Treasury stocks are a part of issued stocks that a company repurchases from its shareholders. Also known as reacquired stocks, these stocks are retained by the company. It can also decide to issue them back to potential shareholders in the future or retire them from the market to permanently make them unavailable.
How do treasury stocks work?
The number of shares that a company can issue in the open market is known as outstanding shares. While some shares out of these can be traded publicly, some cannot be bought and sold publicly due to attached conditions.
Treasury stocks, too, are part of outstanding shares of a company and are initially held by investors, but these are later held back or repurchased by the company from its shareholders.

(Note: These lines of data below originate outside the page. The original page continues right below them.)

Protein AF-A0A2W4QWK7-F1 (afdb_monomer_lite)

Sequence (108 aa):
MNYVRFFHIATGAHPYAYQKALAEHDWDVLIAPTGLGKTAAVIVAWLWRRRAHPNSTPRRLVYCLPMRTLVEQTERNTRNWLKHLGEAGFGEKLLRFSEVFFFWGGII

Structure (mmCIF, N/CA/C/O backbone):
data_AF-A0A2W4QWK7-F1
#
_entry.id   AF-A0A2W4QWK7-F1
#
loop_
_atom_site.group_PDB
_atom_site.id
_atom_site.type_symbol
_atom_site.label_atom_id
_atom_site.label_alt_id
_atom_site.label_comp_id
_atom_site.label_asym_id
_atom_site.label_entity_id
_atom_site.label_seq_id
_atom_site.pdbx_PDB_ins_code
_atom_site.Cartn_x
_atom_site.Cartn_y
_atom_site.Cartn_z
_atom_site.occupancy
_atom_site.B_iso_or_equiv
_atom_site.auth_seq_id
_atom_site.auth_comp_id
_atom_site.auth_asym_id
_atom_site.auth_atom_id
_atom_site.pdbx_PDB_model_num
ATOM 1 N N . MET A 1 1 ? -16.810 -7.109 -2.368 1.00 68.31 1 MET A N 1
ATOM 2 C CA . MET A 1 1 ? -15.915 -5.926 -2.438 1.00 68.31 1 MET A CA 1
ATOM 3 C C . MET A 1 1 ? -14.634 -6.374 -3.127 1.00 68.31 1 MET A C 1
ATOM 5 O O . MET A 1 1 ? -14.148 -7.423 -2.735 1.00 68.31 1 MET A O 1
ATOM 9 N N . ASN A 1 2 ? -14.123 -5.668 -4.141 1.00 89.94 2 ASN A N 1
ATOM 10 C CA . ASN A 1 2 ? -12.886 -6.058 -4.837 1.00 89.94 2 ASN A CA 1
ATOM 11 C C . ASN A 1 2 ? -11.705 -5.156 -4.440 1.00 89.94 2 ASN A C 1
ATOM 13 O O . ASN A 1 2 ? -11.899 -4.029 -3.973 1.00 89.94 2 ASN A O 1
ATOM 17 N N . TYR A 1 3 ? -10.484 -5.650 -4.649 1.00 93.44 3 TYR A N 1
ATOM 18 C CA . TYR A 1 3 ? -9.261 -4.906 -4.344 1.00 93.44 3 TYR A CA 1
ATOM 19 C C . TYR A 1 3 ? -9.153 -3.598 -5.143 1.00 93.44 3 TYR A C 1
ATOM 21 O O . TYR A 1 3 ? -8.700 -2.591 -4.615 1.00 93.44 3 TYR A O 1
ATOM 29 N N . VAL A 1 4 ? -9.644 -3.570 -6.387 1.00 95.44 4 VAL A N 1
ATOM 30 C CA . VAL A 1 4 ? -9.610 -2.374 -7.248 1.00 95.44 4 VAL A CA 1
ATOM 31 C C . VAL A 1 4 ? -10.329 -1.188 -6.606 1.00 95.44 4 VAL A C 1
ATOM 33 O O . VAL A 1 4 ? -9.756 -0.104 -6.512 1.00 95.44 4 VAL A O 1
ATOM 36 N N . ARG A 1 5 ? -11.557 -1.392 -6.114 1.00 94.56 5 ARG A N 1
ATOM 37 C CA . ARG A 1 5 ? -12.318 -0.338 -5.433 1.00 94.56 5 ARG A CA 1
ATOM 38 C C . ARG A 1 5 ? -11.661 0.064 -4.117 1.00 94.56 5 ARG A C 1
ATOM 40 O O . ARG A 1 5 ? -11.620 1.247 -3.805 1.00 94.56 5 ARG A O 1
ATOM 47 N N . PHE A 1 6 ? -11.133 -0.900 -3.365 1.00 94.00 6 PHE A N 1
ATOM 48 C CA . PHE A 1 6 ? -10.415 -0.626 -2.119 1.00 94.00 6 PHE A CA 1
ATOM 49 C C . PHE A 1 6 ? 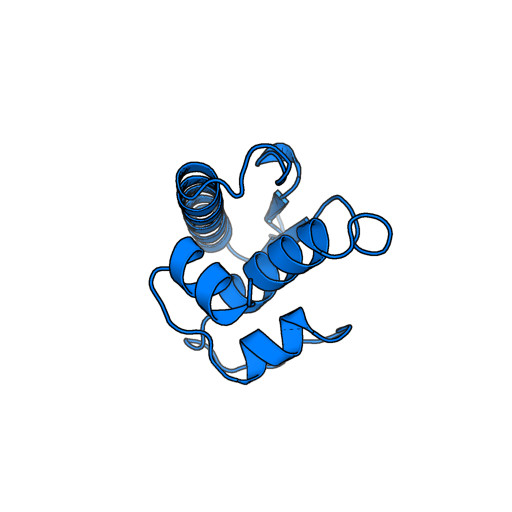-9.181 0.254 -2.358 1.00 94.00 6 PHE A C 1
ATOM 51 O O . PHE A 1 6 ? -8.994 1.261 -1.678 1.00 94.00 6 PHE A O 1
ATOM 58 N N . PHE A 1 7 ? -8.386 -0.084 -3.371 1.00 96.00 7 PHE A N 1
ATOM 59 C CA . PHE A 1 7 ? -7.198 0.666 -3.756 1.00 96.00 7 PHE A CA 1
ATOM 60 C C . PHE A 1 7 ? -7.548 2.078 -4.232 1.00 96.00 7 PHE A C 1
ATOM 62 O O . PHE A 1 7 ? -6.896 3.041 -3.827 1.00 96.00 7 PHE A O 1
ATOM 69 N N . HIS A 1 8 ? -8.609 2.210 -5.030 1.00 96.62 8 HIS A N 1
ATOM 70 C CA . HIS A 1 8 ? -9.102 3.505 -5.487 1.00 96.62 8 HIS A CA 1
ATOM 71 C C . HIS A 1 8 ? -9.569 4.391 -4.331 1.00 96.62 8 HIS A C 1
ATOM 73 O O . HIS A 1 8 ? -9.224 5.564 -4.286 1.00 96.62 8 HIS A O 1
ATOM 79 N N . ILE A 1 9 ? -10.311 3.845 -3.367 1.00 95.00 9 ILE A N 1
ATOM 80 C CA . ILE A 1 9 ? -10.741 4.605 -2.183 1.00 95.00 9 ILE A CA 1
ATOM 81 C C . ILE A 1 9 ? -9.532 5.066 -1.367 1.00 95.00 9 ILE A C 1
ATOM 83 O O . ILE A 1 9 ? -9.470 6.221 -0.965 1.00 95.00 9 ILE A O 1
ATOM 87 N N . ALA A 1 10 ? -8.556 4.183 -1.149 1.00 94.56 10 ALA A N 1
ATOM 88 C CA . ALA A 1 10 ? -7.362 4.526 -0.388 1.00 94.56 10 ALA A CA 1
ATOM 89 C C . ALA A 1 10 ? -6.550 5.637 -1.073 1.00 94.56 10 ALA A C 1
ATOM 91 O O . ALA A 1 10 ? -6.193 6.631 -0.442 1.00 94.56 10 ALA A O 1
ATOM 92 N N . THR A 1 11 ? -6.255 5.468 -2.362 1.00 95.75 11 THR A N 1
ATOM 93 C CA . THR A 1 11 ? -5.203 6.231 -3.056 1.00 95.75 11 THR A CA 1
ATOM 94 C C . THR A 1 11 ? -5.719 7.293 -4.025 1.00 95.75 11 THR A C 1
ATOM 96 O O . THR A 1 11 ? -4.946 8.157 -4.427 1.00 95.75 11 THR A O 1
ATOM 99 N N . GLY A 1 12 ? -6.988 7.221 -4.432 1.00 95.62 12 GLY A N 1
ATOM 100 C CA . GLY A 1 12 ? -7.553 7.996 -5.541 1.00 95.62 12 GLY A CA 1
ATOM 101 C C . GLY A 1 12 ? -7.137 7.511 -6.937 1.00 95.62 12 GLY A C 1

Treasury stocks or stocks that are bought back/ repurchased are used by a company’s management to reduce the total number of outstanding shares in the market. This is intended to benefit the company’ shareholders by allowing them relatively higher ownership. Here are some of the modes through which companies can buyback shares:
Direct purchase
In this method of buy back, the company buys shares straight from the exchange. With a buyback announcement, a company can expect its share prices to rise since investors generally view it positively. Upon a rise in the prices, the company can then repurchase the stocks through this mode, also known as open market operation.
Dutch auction
This method involves:
- announcement of buy back by the company,
- last date of buy back and
- approximate prices of shares likely to be offered by the company.

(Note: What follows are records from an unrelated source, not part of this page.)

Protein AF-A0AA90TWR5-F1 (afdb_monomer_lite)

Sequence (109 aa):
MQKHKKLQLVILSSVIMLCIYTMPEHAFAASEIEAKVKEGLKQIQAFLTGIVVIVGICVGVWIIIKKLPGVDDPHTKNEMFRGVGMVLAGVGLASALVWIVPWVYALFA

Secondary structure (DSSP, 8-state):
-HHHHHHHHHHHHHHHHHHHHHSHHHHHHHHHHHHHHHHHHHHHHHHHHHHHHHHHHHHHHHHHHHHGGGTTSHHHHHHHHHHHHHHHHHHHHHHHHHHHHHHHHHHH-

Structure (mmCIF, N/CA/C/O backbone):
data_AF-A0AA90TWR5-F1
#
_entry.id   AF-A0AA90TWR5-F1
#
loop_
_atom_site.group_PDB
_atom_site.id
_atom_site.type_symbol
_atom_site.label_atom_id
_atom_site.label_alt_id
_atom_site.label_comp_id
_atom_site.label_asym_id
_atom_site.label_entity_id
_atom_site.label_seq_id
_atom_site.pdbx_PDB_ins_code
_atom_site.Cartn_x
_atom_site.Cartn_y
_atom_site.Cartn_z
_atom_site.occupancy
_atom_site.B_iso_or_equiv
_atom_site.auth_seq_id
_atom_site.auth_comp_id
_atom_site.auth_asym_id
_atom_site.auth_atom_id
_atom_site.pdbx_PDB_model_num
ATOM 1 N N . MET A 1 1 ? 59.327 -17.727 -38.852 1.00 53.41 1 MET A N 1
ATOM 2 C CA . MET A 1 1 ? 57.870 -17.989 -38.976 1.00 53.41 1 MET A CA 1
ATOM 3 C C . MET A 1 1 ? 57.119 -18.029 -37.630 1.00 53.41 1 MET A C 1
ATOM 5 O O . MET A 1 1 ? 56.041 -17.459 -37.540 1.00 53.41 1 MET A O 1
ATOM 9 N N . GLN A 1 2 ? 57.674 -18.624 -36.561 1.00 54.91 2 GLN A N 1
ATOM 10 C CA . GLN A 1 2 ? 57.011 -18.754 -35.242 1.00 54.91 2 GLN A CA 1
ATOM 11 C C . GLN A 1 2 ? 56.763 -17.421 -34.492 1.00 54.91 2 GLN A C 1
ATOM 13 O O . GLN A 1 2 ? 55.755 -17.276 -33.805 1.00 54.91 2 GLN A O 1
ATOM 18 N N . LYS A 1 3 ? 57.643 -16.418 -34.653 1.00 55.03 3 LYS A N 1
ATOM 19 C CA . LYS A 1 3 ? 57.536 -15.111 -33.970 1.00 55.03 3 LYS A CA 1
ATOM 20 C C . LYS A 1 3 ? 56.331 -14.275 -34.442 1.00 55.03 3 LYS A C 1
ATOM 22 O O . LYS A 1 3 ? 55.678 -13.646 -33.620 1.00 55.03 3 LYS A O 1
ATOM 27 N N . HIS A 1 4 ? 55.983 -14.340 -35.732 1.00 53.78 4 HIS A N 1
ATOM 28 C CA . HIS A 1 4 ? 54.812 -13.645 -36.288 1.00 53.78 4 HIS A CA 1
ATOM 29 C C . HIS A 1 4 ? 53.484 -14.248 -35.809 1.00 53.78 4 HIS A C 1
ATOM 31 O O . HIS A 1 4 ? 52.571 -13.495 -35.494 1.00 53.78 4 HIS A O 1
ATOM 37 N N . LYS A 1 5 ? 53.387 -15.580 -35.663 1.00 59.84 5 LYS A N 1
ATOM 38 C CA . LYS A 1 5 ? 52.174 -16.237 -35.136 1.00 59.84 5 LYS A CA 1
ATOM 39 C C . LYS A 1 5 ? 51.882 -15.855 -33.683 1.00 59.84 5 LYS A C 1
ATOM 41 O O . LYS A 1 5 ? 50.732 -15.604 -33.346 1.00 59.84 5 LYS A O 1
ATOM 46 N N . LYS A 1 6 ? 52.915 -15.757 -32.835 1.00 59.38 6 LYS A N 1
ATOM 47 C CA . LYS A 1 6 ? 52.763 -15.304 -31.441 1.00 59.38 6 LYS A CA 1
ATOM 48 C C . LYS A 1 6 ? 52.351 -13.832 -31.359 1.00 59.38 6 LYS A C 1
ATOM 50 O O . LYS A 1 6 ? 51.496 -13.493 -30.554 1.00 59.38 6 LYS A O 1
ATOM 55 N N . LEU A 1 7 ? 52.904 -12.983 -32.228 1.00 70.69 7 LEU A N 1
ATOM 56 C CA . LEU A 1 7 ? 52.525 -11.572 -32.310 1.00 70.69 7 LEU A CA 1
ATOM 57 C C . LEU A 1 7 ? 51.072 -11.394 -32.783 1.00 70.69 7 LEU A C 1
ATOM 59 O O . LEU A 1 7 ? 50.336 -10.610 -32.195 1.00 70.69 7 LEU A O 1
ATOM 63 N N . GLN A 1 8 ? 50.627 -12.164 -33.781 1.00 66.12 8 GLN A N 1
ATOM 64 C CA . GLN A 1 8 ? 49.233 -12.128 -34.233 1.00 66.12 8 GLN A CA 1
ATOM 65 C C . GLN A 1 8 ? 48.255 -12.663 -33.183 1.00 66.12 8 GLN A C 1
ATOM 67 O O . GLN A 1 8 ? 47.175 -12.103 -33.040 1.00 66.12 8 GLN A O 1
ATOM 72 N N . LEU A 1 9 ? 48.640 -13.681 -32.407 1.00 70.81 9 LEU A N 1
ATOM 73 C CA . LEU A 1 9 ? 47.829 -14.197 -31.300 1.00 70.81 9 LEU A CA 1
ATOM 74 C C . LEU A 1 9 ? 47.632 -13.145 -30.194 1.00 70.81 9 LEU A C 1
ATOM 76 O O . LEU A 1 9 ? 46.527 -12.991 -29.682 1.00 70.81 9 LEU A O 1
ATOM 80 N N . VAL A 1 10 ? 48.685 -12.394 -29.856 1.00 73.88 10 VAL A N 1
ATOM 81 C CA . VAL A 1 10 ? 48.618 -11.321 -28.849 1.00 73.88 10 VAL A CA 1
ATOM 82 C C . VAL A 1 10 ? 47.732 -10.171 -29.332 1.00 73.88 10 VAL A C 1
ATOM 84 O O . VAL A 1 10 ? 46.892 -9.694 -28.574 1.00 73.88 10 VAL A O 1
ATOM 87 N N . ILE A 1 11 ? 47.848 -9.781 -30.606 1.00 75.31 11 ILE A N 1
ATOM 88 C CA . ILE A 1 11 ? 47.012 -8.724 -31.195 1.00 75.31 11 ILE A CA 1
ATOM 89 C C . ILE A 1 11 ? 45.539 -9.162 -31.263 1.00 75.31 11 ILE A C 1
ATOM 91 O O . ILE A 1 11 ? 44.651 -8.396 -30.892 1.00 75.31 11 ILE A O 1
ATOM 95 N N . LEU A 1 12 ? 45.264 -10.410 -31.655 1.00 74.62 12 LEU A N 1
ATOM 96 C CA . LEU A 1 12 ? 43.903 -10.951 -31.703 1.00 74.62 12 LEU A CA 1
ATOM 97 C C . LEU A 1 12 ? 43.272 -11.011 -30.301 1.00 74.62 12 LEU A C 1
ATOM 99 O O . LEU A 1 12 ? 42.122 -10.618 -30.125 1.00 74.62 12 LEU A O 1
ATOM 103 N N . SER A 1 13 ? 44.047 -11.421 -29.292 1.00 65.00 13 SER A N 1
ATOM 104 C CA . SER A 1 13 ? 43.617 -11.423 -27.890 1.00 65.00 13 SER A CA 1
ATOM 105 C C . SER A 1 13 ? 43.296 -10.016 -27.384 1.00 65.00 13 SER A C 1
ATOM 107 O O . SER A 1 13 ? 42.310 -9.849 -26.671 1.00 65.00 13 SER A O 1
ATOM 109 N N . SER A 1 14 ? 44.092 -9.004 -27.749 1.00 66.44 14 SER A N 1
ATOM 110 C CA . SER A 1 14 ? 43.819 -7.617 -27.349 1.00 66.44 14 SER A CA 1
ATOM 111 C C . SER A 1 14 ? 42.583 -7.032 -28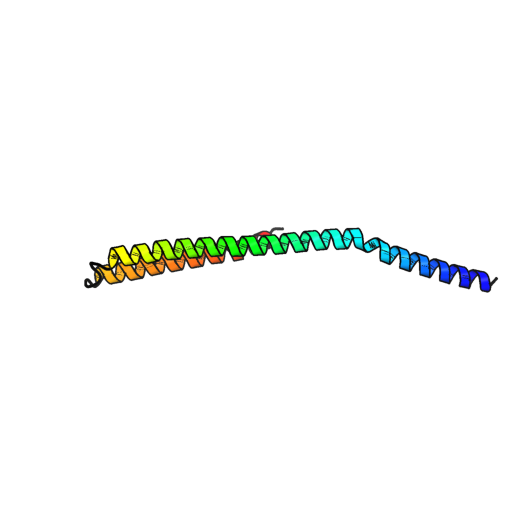.037 1.00 66.44 14 SER A C 1
ATOM 113 O O . SER A 1 14 ? 41.833 -6.296 -27.406 1.00 66.44 14 SER A O 1
ATOM 115 N N . VAL A 1 15 ? 42.323 -7.401 -29.296 1.00 76.50 15 VAL A N 1
ATOM 116 C CA . VAL A 1 15 ? 41.138 -6.946 -30.043 1.00 76.50 15 VAL A CA 1
ATOM 117 C C . VAL A 1 15 ? 39.862 -7.588 -29.497 1.00 76.50 15 VAL A C 1
ATOM 119 O O . VAL A 1 15 ? 38.863 -6.899 -29.330 1.00 76.50 15 VAL A O 1
ATOM 122 N N . ILE A 1 16 ? 39.901 -8.874 -29.134 1.00 73.44 16 ILE A N 1
ATOM 123 C CA . ILE A 1 16 ? 38.766 -9.560 -28.496 1.00 73.44 16 ILE A CA 1
ATOM 124 C C . ILE A 1 16 ? 38.454 -8.935 -27.129 1.00 73.44 16 ILE A C 1
ATOM 126 O O . ILE A 1 16 ? 37.291 -8.692 -26.823 1.00 73.44 16 ILE A O 1
ATOM 130 N N . MET A 1 17 ? 39.478 -8.607 -26.333 1.00 65.75 17 MET A N 1
ATOM 131 C CA . MET A 1 17 ? 39.289 -7.928 -25.046 1.00 65.75 17 MET A CA 1
ATOM 132 C C . MET A 1 17 ? 38.669 -6.531 -25.219 1.00 65.75 17 MET A C 1
ATOM 134 O O . MET A 1 17 ? 37.799 -6.150 -24.441 1.00 65.75 17 MET A O 1
ATOM 138 N N . LEU A 1 18 ? 39.068 -5.802 -26.268 1.00 67.81 18 LEU A N 1
ATOM 139 C CA . LEU A 1 18 ? 38.515 -4.492 -26.616 1.00 67.81 18 LEU A CA 1
ATOM 140 C C . LEU A 1 18 ? 37.051 -4.592 -27.079 1.00 67.81 18 LEU A C 1
ATOM 142 O O . LEU A 1 18 ? 36.226 -3.795 -26.647 1.00 67.81 18 LEU A O 1
ATOM 146 N N . CYS A 1 19 ? 36.710 -5.599 -27.892 1.00 60.53 19 CYS A N 1
ATOM 147 C CA . CYS A 1 19 ? 35.335 -5.852 -28.335 1.00 60.53 19 CYS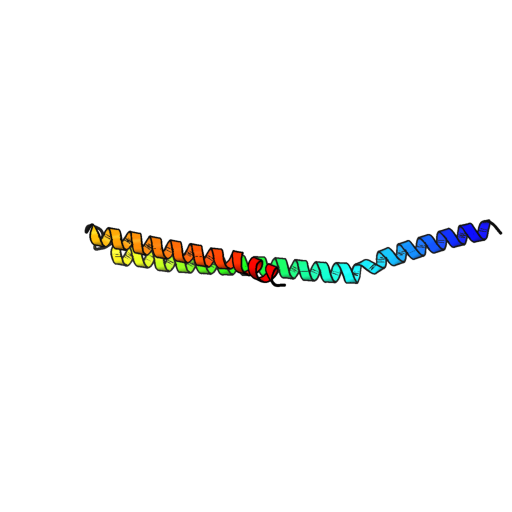 A CA 1
ATOM 148 C C . CYS A 1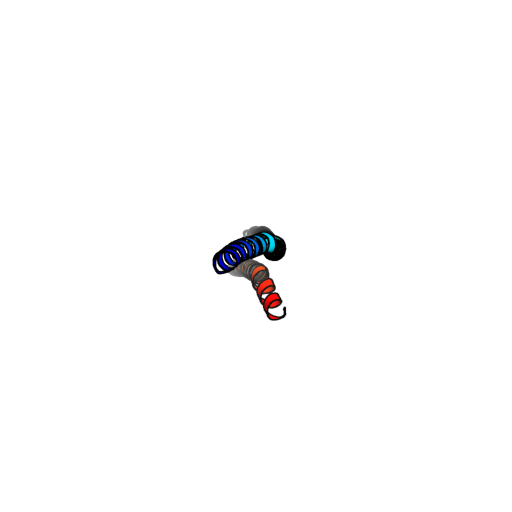 19 ? 34.404 -6.233 -27.175 1.00 60.53 19 CYS A C 1
ATOM 150 O O . CYS A 1 19 ? 33.259 -5.801 -27.153 1.00 60.53 19 CYS A O 1
ATOM 152 N N . ILE A 1 20 ? 34.880 -6.993 -26.183 1.00 64.75 20 ILE A N 1
ATOM 153 C CA . ILE A 1 20 ? 34.077 -7.324 -24.992 1.00 64.75 20 ILE A CA 1
ATOM 154 C C . ILE A 1 20 ? 33.844 -6.072 -24.122 1.00 64.75 20 ILE A C 1
ATOM 156 O O . ILE A 1 20 ? 32.789 -5.943 -23.505 1.00 64.75 20 ILE A O 1
ATOM 160 N N . TYR A 1 21 ? 34.790 -5.125 -24.109 1.00 60.47 21 TYR A N 1
ATOM 161 C CA . TYR A 1 21 ? 34.688 -3.874 -23.346 1.00 60.47 21 TYR A CA 1
ATOM 162 C C . TYR A 1 21 ? 33.756 -2.831 -23.985 1.00 60.47 21 TYR A C 1
ATOM 164 O O . TYR A 1 21 ? 33.227 -1.983 -23.272 1.00 60.47 21 TYR A O 1
ATOM 172 N N . THR A 1 22 ? 33.532 -2.888 -25.305 1.00 57.47 22 THR A N 1
ATOM 173 C CA . THR A 1 22 ? 32.634 -1.970 -26.038 1.00 57.47 22 THR A CA 1
ATOM 174 C C . THR A 1 22 ? 31.224 -2.523 -26.269 1.00 57.47 22 THR A C 1
ATOM 176 O O . THR A 1 22 ? 30.334 -1.775 -26.659 1.00 57.47 22 THR A O 1
ATOM 179 N N . MET A 1 23 ? 30.976 -3.803 -25.965 1.00 55.03 23 MET A N 1
ATOM 180 C CA . MET A 1 23 ? 29.645 -4.423 -26.021 1.00 55.03 23 MET A CA 1
ATOM 181 C C . MET A 1 23 ? 28.695 -4.180 -24.821 1.00 55.03 23 MET A C 1
ATOM 183 O O . MET A 1 23 ? 27.534 -4.589 -24.944 1.00 55.03 23 MET A O 1
ATOM 187 N N . PRO A 1 24 ? 29.062 -3.555 -23.673 1.00 55.56 24 PRO A N 1
ATOM 188 C CA . PRO A 1 24 ? 28.119 -3.457 -22.570 1.00 55.56 24 PRO A CA 1
ATOM 189 C C . PRO A 1 24 ? 27.055 -2.387 -22.819 1.00 55.56 24 PRO A C 1
ATOM 191 O O . PRO A 1 24 ? 26.011 -2.454 -22.194 1.00 55.56 24 PRO A O 1
ATOM 194 N N . GLU A 1 25 ? 27.240 -1.437 -23.736 1.00 52.19 25 GLU A N 1
ATOM 195 C CA . GLU A 1 25 ? 26.368 -0.255 -23.806 1.00 52.19 25 GLU A CA 1
ATOM 196 C C . GLU A 1 25 ? 24.906 -0.596 -24.142 1.00 52.19 25 GLU A C 1
ATOM 198 O O . GLU A 1 25 ? 23.993 0.010 -23.593 1.00 52.19 25 GLU A O 1
ATOM 203 N N . HIS A 1 26 ? 24.651 -1.621 -24.960 1.00 50.53 26 HIS A N 1
ATOM 204 C CA . HIS A 1 26 ? 23.286 -2.013 -25.352 1.00 50.53 26 HIS A CA 1
ATOM 205 C C . HIS A 1 26 ? 22.598 -2.902 -24.301 1.00 50.53 26 HIS A C 1
ATOM 207 O O . HIS A 1 26 ? 21.393 -2.785 -24.078 1.00 50.53 26 HIS A O 1
ATOM 213 N N . ALA A 1 27 ? 23.361 -3.783 -23.643 1.00 52.41 27 ALA A N 1
ATOM 214 C CA . ALA A 1 27 ? 22.851 -4.672 -22.598 1.00 52.41 27 ALA A CA 1
ATOM 215 C C . ALA A 1 27 ? 22.692 -3.937 -21.256 1.00 52.41 27 ALA A C 1
ATOM 217 O O . ALA A 1 27 ? 21.701 -4.144 -20.556 1.00 52.41 27 ALA A O 1
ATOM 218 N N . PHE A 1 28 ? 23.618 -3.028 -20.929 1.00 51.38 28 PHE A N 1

If an existing shareholder wishes to sell the shares to the company can communicate his/her interest by selecting a price from the price band offered by the company. Upon receipt of intimation from a shareholder and review of the same, the company purchases a specific quantity of shares as per lowest available price.
Tender offer
This mode of buyback involves offering a premium price for repurchasing shares from existing shareholders. Apart from disclosing the premium to current market price, the company also informs shareholders about the offer validity for them to sell shares if interested.
Did you know?
The year 2021 saw share buybacks climb up to new highs, with nearly 61 companies offering buy back worth Rs. 392.9 bn. Some of the top companies offering buy backs this year include Wipro and TCS.
How does repurchasing treasury stocks help companies?
Here are some of the benefits that a company can look forward to from treasury stock
To raise capital in future
Treasury stocks that are repurchased by a company can be used as a reserve for raising capital in the future when there is a requirement for funds. Apart from the fact that these shares can be reissued to shareholders in the future, they can also be used as a settlement for acquisition or merger in the future.
Reclaiming intrinsic value
During a highly volatile market condition, a company’s shares may not retain their intrinsic value. In such cases, treasury stocks can be bought back by the company to increase their prices and reclaim their intrinsic value. This is also considered as a positive move by remaining shareholders since they can fetch higher value from their shareholding.
Retiring of shares
Once treasury stocks are bought back by a company, these cannot be traded in the market.
Since the number of outstanding shares reduces, it impacts existing shareholder’s holdings and profit distribution through dividends.
Gaining back control
Just like the outstanding shares of a company reduce post buy back, it increases the percentage holding for existing shareholders. With a buy back, companies can avoid hostile takeovers, especially when the negotiations do not favour the company and its present shareholders.
Positive impact on financials
Treasury stocks help in improving the company’s financials. Since these shares are permanently taken off the market, remaining shareholders or investors can see a rise in some of the financial ratios, especially those pertaining to returns.
What are the drawbacks of treasury stocks?
Some of the noteworthy limitations of these forms of stocks come are:
- Such shares do not come with any voting rights
- No dividend earnings can be availed from these shares as these are not part of the outstanding shares of the company
- Shareholders cannot enjoy any preemptive rights with these
- In case a company is liquidated, treasury shares cannot receive proceeds from net assets sold
Conclusion
In the Indian context, IT companies are known to offer buybacks more than companies from other sectors since these sit on large cash piles, which are used to reward shareholders in a tax-efficient manner. With treasury stocks, these companies also aim to improve their valuations.
FAQs
Treasury stocks form part of a company’s balance sheet, specifically within the shareholder’s equity section. While it is a type of equity account, it is generally stated as a contra-equity account.
Retired shares are also known as treasury shares. These are repurchased by the company out of its retained earnings and are permanently canceled. Although treasury shares can be reissued or sold, retired shares cannot be reissued, as they carry no market value and do not represent a share in the issuing corporation.
Companies often buyback shares to consolidate ownership, increase value of equity during poor market conditions, and to showcase financial health to attract investors in the long run.
Companies often signal undervaluation of their stocks to the market by offering share buybacks. Although the share value may not be regained entirely, it can indicate the undervaluation to a certain extent.
Under this method of stock buyback, a company directly contacts one or more large shareholders to buy back the company’s shares by offering a premium on the purchase price.